Collaborative behavior of intruders moving amid grains

TL;DR

This study uses numerical simulations to explore how groups of intruders move within granular materials, revealing cooperative behaviors, force interactions, and optimal spacing for minimal drag, with implications for ground-stirring devices.

Contribution

The paper uncovers the cooperative dynamics of intruders in granular media, highlighting contact chains, medium deformation, and optimal spacing, which are novel insights into granular intruder interactions.

Findings

Intruders cooperate over large distances.

Contact chains link intruders and influence dynamics.

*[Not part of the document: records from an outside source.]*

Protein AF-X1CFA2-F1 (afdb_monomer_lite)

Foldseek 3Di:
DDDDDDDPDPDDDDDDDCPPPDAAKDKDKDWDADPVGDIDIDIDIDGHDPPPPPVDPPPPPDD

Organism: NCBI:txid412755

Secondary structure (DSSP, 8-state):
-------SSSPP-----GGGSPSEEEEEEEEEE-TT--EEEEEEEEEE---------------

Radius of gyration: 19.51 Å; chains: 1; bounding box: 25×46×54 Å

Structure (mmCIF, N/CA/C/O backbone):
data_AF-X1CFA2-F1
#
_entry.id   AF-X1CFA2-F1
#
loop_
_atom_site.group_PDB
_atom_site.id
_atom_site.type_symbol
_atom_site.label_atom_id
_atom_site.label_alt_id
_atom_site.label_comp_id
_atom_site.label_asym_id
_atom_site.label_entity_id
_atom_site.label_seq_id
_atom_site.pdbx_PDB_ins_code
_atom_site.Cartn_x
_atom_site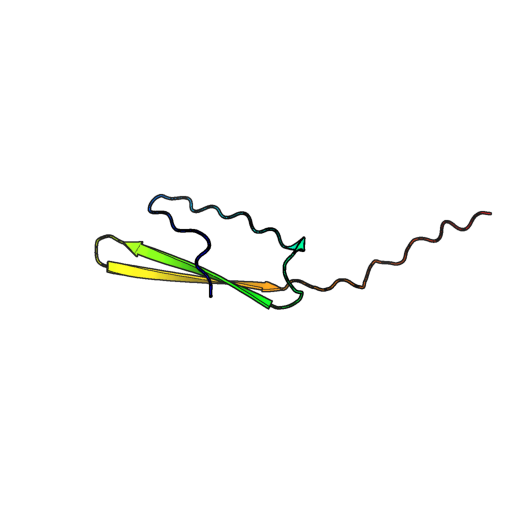.Cartn_y
_atom_site.Cartn_z
_atom_site.occupancy
_atom_site.B_iso_or_equiv
_atom_site.auth_seq_id
_atom_site.auth_comp_id
_atom_site.auth_asym_id
_atom_site.auth_atom_id
_atom_site.pdbx_PDB_model_num
ATOM 1 N N . GLY A 1 1 ? -11.110 -5.249 -1.068 1.00 68.12 1 GLY A N 1
ATOM 2 C CA . GLY A 1 1 ? -10.641 -3.859 -1.258 1.00 68.12 1 GLY A CA 1
ATOM 3 C C . GLY A 1 1 ? -11.325 -3.253 -2.470 1.00 68.12 1 GLY A C 1
ATOM 4 O O . GLY A 1 1 ? -11.938 -3.995 -3.222 1.00 68.12 1 GLY A O 1
ATOM 5 N N . GLN A 1 2 ? -11.257 -1.935 -2.655 1.00 80.50 2 GLN A N 1
ATOM 6 C CA . GLN A 1 2 ? -11.669 -1.285 -3.906 1.00 80.50 2 GLN A CA 1
ATOM 7 C C . GLN A 1 2 ? -10.452 -0.605 -4.532 1.00 80.50 2 GLN A C 1
ATOM 9 O O . GLN A 1 2 ? -9.734 0.094 -3.816 1.00 80.50 2 GLN A O 1
ATOM 14 N N . LEU A 1 3 ? -10.255 -0.764 -5.844 1.00 84.44 3 LEU A N 1
ATOM 15 C CA . LEU A 1 3 ? -9.251 -0.002 -6.584 1.00 84.44 3 LEU A CA 1
ATOM 16 C C . LEU A 1 3 ? -9.651 1.480 -6.577 1.00 84.44 3 LEU A C 1
ATOM 18 O O . LEU A 1 3 ? -10.776 1.826 -6.938 1.00 84.44 3 LEU A O 1
ATOM 22 N N . LYS A 1 4 ? -8.752 2.352 -6.114 1.00 87.38 4 LYS A N 1
ATOM 2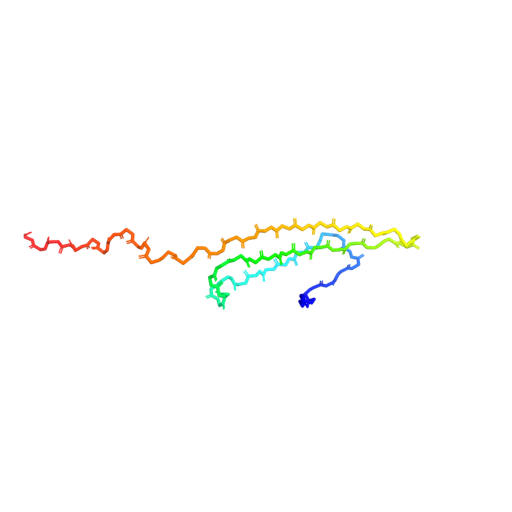3 C CA . LYS A 1 4 ? -8.987 3.806 -6.078 1.00 87.38 4 LYS A CA 1
ATOM 24 C C . LYS A 1 4 ? -8.233 4.563 -7.159 1.00 87.38 4 LYS A C 1
ATOM 26 O O . LYS A 1 4 ? -8.713 5.602 -7.598 1.00 87.38 4 LYS A O 1
ATOM 31 N N . VAL A 1 5 ? -7.073 4.059 -7.561 1.00 86.88 5 VAL A N 1
ATOM 32 C CA . VAL A 1 5 ? -6.219 4.665 -8.576 1.00 86.88 5 VAL A CA 1
ATOM 33 C C . VAL A 1 5 ? -5.328 3.583 -9.181 1.00 86.88 5 VAL A C 1
ATOM 35 O O . VAL A 1 5 ? -4.906 2.669 -8.476 1.00 86.88 5 VAL A O 1
ATOM 38 N N . SER 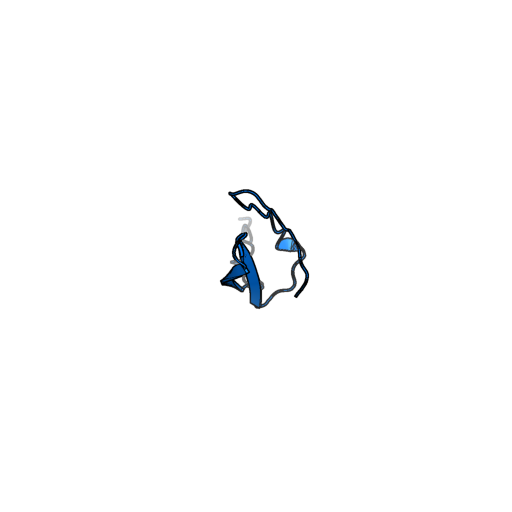A 1 6 ? -5.046 3.702 -10.471 1.00 88.31 6 SER A N 1
ATOM 39 C CA . SER A 1 6 ? -4.015 2.946 -11.178 1.00 88.31 6 SER A CA 1
ATOM 40 C C . SER A 1 6 ? -3.245 3.924 -12.059 1.00 88.31 6 SER A C 1
ATOM 42 O O . SER A 1 6 ? -3.841 4.830 -12.642 1.00 88.31 6 SER A O 1
ATOM 44 N N . THR A 1 7 ? -1.931 3.764 -12.145 1.00 84.38 7 THR A N 1
ATOM 45 C CA . THR A 1 7 ? -1.071 4.563 -13.024 1.00 84.38 7 THR A CA 1
ATOM 46 C C . THR A 1 7 ? -0.037 3.654 -13.664 1.00 84.38 7 THR A C 1
ATOM 48 O O . THR A 1 7 ? 0.378 2.672 -13.056 1.00 84.38 7 THR A O 1
ATOM 51 N N . ASN A 1 8 ? 0.408 4.012 -14.864 1.00 85.44 8 ASN A N 1
ATOM 52 C CA . ASN A 1 8 ? 1.534 3.367 -15.542 1.00 85.44 8 ASN A CA 1
ATOM 53 C C . ASN A 1 8 ? 2.788 4.257 -15.532 1.00 85.44 8 ASN A C 1
ATOM 55 O O . ASN A 1 8 ? 3.772 3.952 -16.197 1.00 85.44 8 ASN A O 1
ATOM 59 N N . VAL A 1 9 ? 2.743 5.375 -14.797 1.00 80.94 9 VAL A N 1
ATOM 60 C CA . VAL A 1 9 ? 3.837 6.345 -14.677 1.00 80.94 9 VAL A CA 1
ATOM 61 C C . VAL A 1 9 ? 4.077 6.716 -13.216 1.00 80.94 9 VAL A C 1
ATOM 63 O O . VAL A 1 9 ? 3.132 6.870 -12.437 1.00 80.94 9 VAL A O 1
ATOM 66 N N . SER A 1 10 ? 5.347 6.864 -12.843 1.00 80.62 10 SER A N 1
ATOM 67 C CA . SER A 1 10 ? 5.762 7.335 -11.522 1.00 80.62 10 SER A CA 1
ATOM 68 C C . SER A 1 10 ? 5.900 8.868 -11.502 1.00 80.62 10 SER A C 1
ATOM 70 O O . SER A 1 10 ? 6.315 9.452 -12.505 1.00 80.62 10 SER A O 1
ATOM 72 N N . PRO A 1 11 ? 5.585 9.543 -10.377 1.00 85.12 11 PRO A N 1
ATOM 73 C CA . PRO A 1 11 ? 5.081 9.008 -9.104 1.00 85.12 11 PRO A CA 1
ATOM 74 C C . PRO A 1 11 ? 3.546 8.817 -9.056 1.00 85.12 11 PRO A C 1
ATOM 76 O O . PRO A 1 11 ? 2.785 9.646 -9.551 1.00 85.12 11 PRO A O 1
ATOM 79 N N . LEU A 1 12 ? 3.078 7.763 -8.370 1.00 85.50 12 LEU A N 1
ATOM 80 C CA . LEU A 1 12 ? 1.655 7.559 -8.058 1.00 85.50 12 LEU A CA 1
ATOM 81 C C . LEU A 1 12 ? 1.256 8.405 -6.837 1.00 85.50 12 LEU A C 1
ATOM 83 O O . LEU A 1 12 ? 1.743 8.163 -5.735 1.00 85.50 12 LEU A O 1
ATOM 87 N N . THR A 1 13 ? 0.336 9.357 -7.012 1.00 87.62 13 THR A N 1
ATOM 88 C CA . THR A 1 13 ? -0.199 10.181 -5.911 1.00 87.62 13 THR A CA 1
ATOM 89 C C . THR A 1 13 ? -1.694 9.932 -5.728 1.00 87.62 13 THR A C 1
ATOM 91 O O . THR A 1 13 ? -2.452 9.967 -6.695 1.00 87.62 13 THR A O 1
ATOM 94 N N . TYR A 1 14 ? -2.139 9.726 -4.485 1.00 86.81 14 TYR A N 1
ATOM 95 C CA . TYR A 1 14 ? -3.556 9.588 -4.143 1.00 86.81 14 TYR A CA 1
ATOM 96 C C . TYR A 1 14 ? -3.922 10.418 -2.911 1.00 86.81 14 TYR A C 1
ATOM 98 O O . TYR A 1 14 ? -3.339 10.253 -1.841 1.00 86.81 14 TYR A O 1
ATOM 106 N N . SER A 1 15 ? -4.934 11.277 -3.052 1.00 89.50 15 SER A N 1
ATOM 107 C CA . SER A 1 15 ? -5.467 12.097 -1.960 1.00 89.50 15 SER A CA 1
ATOM 108 C C . SER A 1 15 ? -6.715 11.451 -1.362 1.00 89.50 15 SER A C 1
ATOM 110 O O . SER A 1 15 ? -7.777 11.424 -1.985 1.00 89.50 15 SER A O 1
ATOM 112 N N . TRP A 1 16 ? -6.612 10.961 -0.126 1.00 87.62 16 TRP A N 1
ATOM 113 C CA . TRP A 1 16 ? -7.726 10.344 0.597 1.00 87.62 16 TRP A CA 1
ATOM 114 C C . TRP A 1 16 ? -8.364 11.308 1.609 1.00 87.62 16 TRP A C 1
ATOM 116 O O . TRP A 1 16 ? -7.706 11.805 2.521 1.00 87.62 16 TRP A O 1
ATOM 126 N N . ASN A 1 17 ? -9.676 11.542 1.496 1.00 86.56 17 ASN A N 1
ATOM 127 C CA . ASN A 1 17 ? -10.426 12.322 2.484 1.00 86.56 17 ASN A CA 1
ATOM 128 C C . ASN A 1 17 ? -10.872 11.448 3.672 1.00 86.56 17 ASN A C 1
ATOM 130 O O . ASN A 1 17 ? -11.911 10.783 3.623 1.00 86.56 17 ASN A O 1
ATOM 134 N N . THR A 1 18 ? -10.123 11.511 4.773 1.00 83.38 18 THR A N 1
ATOM 135 C CA . THR A 1 18 ? -10.370 10.722 5.991 1.00 83.38 18 THR A CA 1
ATOM 136 C C . THR A 1 18 ? -11.600 11.164 6.791 1.00 83.38 18 THR A C 1
ATOM 138 O O . THR A 1 18 ? -12.071 10.410 7.641 1.00 83.38 18 THR A O 1
ATOM 141 N N . ARG A 1 19 ? -12.189 12.345 6.526 1.00 81.12 19 ARG A N 1
ATOM 142 C CA . ARG A 1 19 ? -13.344 12.861 7.296 1.00 81.12 19 ARG A CA 1
ATOM 143 C C . ARG A 1 19 ? -14.592 11.997 7.144 1.00 81.12 19 ARG A C 1
ATOM 145 O O . ARG A 1 19 ? -15.351 11.863 8.097 1.00 81.12 19 ARG A O 1
ATOM 152 N N . LYS A 1 20 ? -14.791 11.415 5.957 1.00 79.81 20 LYS A N 1
ATOM 153 C CA . LYS A 1 20 ? -15.920 10.519 5.651 1.00 79.81 20 LYS A CA 1
ATOM 154 C C . LYS A 1 20 ? -15.615 9.048 5.941 1.00 79.81 20 LYS A C 1
ATOM 156 O O . LYS A 1 20 ? -16.512 8.219 5.851 1.00 79.81 20 LYS A O 1
ATOM 161 N N . ALA A 1 21 ? -14.364 8.712 6.254 1.00 83.88 21 ALA A N 1
ATOM 162 C CA . ALA A 1 21 ? -13.992 7.346 6.581 1.00 83.88 21 ALA A CA 1
ATOM 163 C C . ALA A 1 21 ? -14.527 6.972 7.970 1.00 83.88 21 ALA A C 1
ATOM 165 O O . ALA A 1 21 ? -14.476 7.789 8.895 1.00 83.88 21 ALA A O 1
ATOM 166 N N . ALA A 1 22 ? -15.012 5.740 8.128 1.00 83.56 22 ALA A N 1
ATOM 167 C CA . ALA A 1 22 ? -15.347 5.196 9.442 1.00 83.56 22 ALA A CA 1
ATOM 168 C C . ALA A 1 22 ? -14.104 5.192 10.347 1.00 83.56 22 ALA A C 1
ATOM 170 O O . ALA A 1 22 ? -12.975 5.113 9.862 1.00 83.56 22 ALA A O 1
ATOM 171 N N . SER A 1 23 ? -14.286 5.315 11.658 1.00 84.75 23 SER A N 1
ATOM 172 C CA . SER A 1 23 ? -13.173 5.122 12.591 1.00 84.75 23 SER A CA 1
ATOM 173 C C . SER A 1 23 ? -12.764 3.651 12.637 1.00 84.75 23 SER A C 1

An optimal distance minimizes drag force.

Abstract

We investigate the motion of groups of intruders in a two-dimensional granular system by using discrete numerical simulations. By imposing either a constant velocity or a thrusting force on larger disks (intruders) that move within smaller ones (grains), we obtained instantaneous positions and components of forces for each intruder and grain. We found that (i) intruders cooperate even when at relatively large distances from each other; (ii) the cooperative dynamics is the result of contact chains linking the intruders as well as compaction and expansion of the granular medium in front and behind, respectively, each intruder; (iii) the collaborative behavior depends on the initial arrangement of intruders; and (iv) for some initial arrangements, the same spatial configuration is eventually reached. Finally, we show the existence of an optimal distance for minimum drag for a given set of intruders, which can prove useful for devices stirring the ground or other granular surfaces.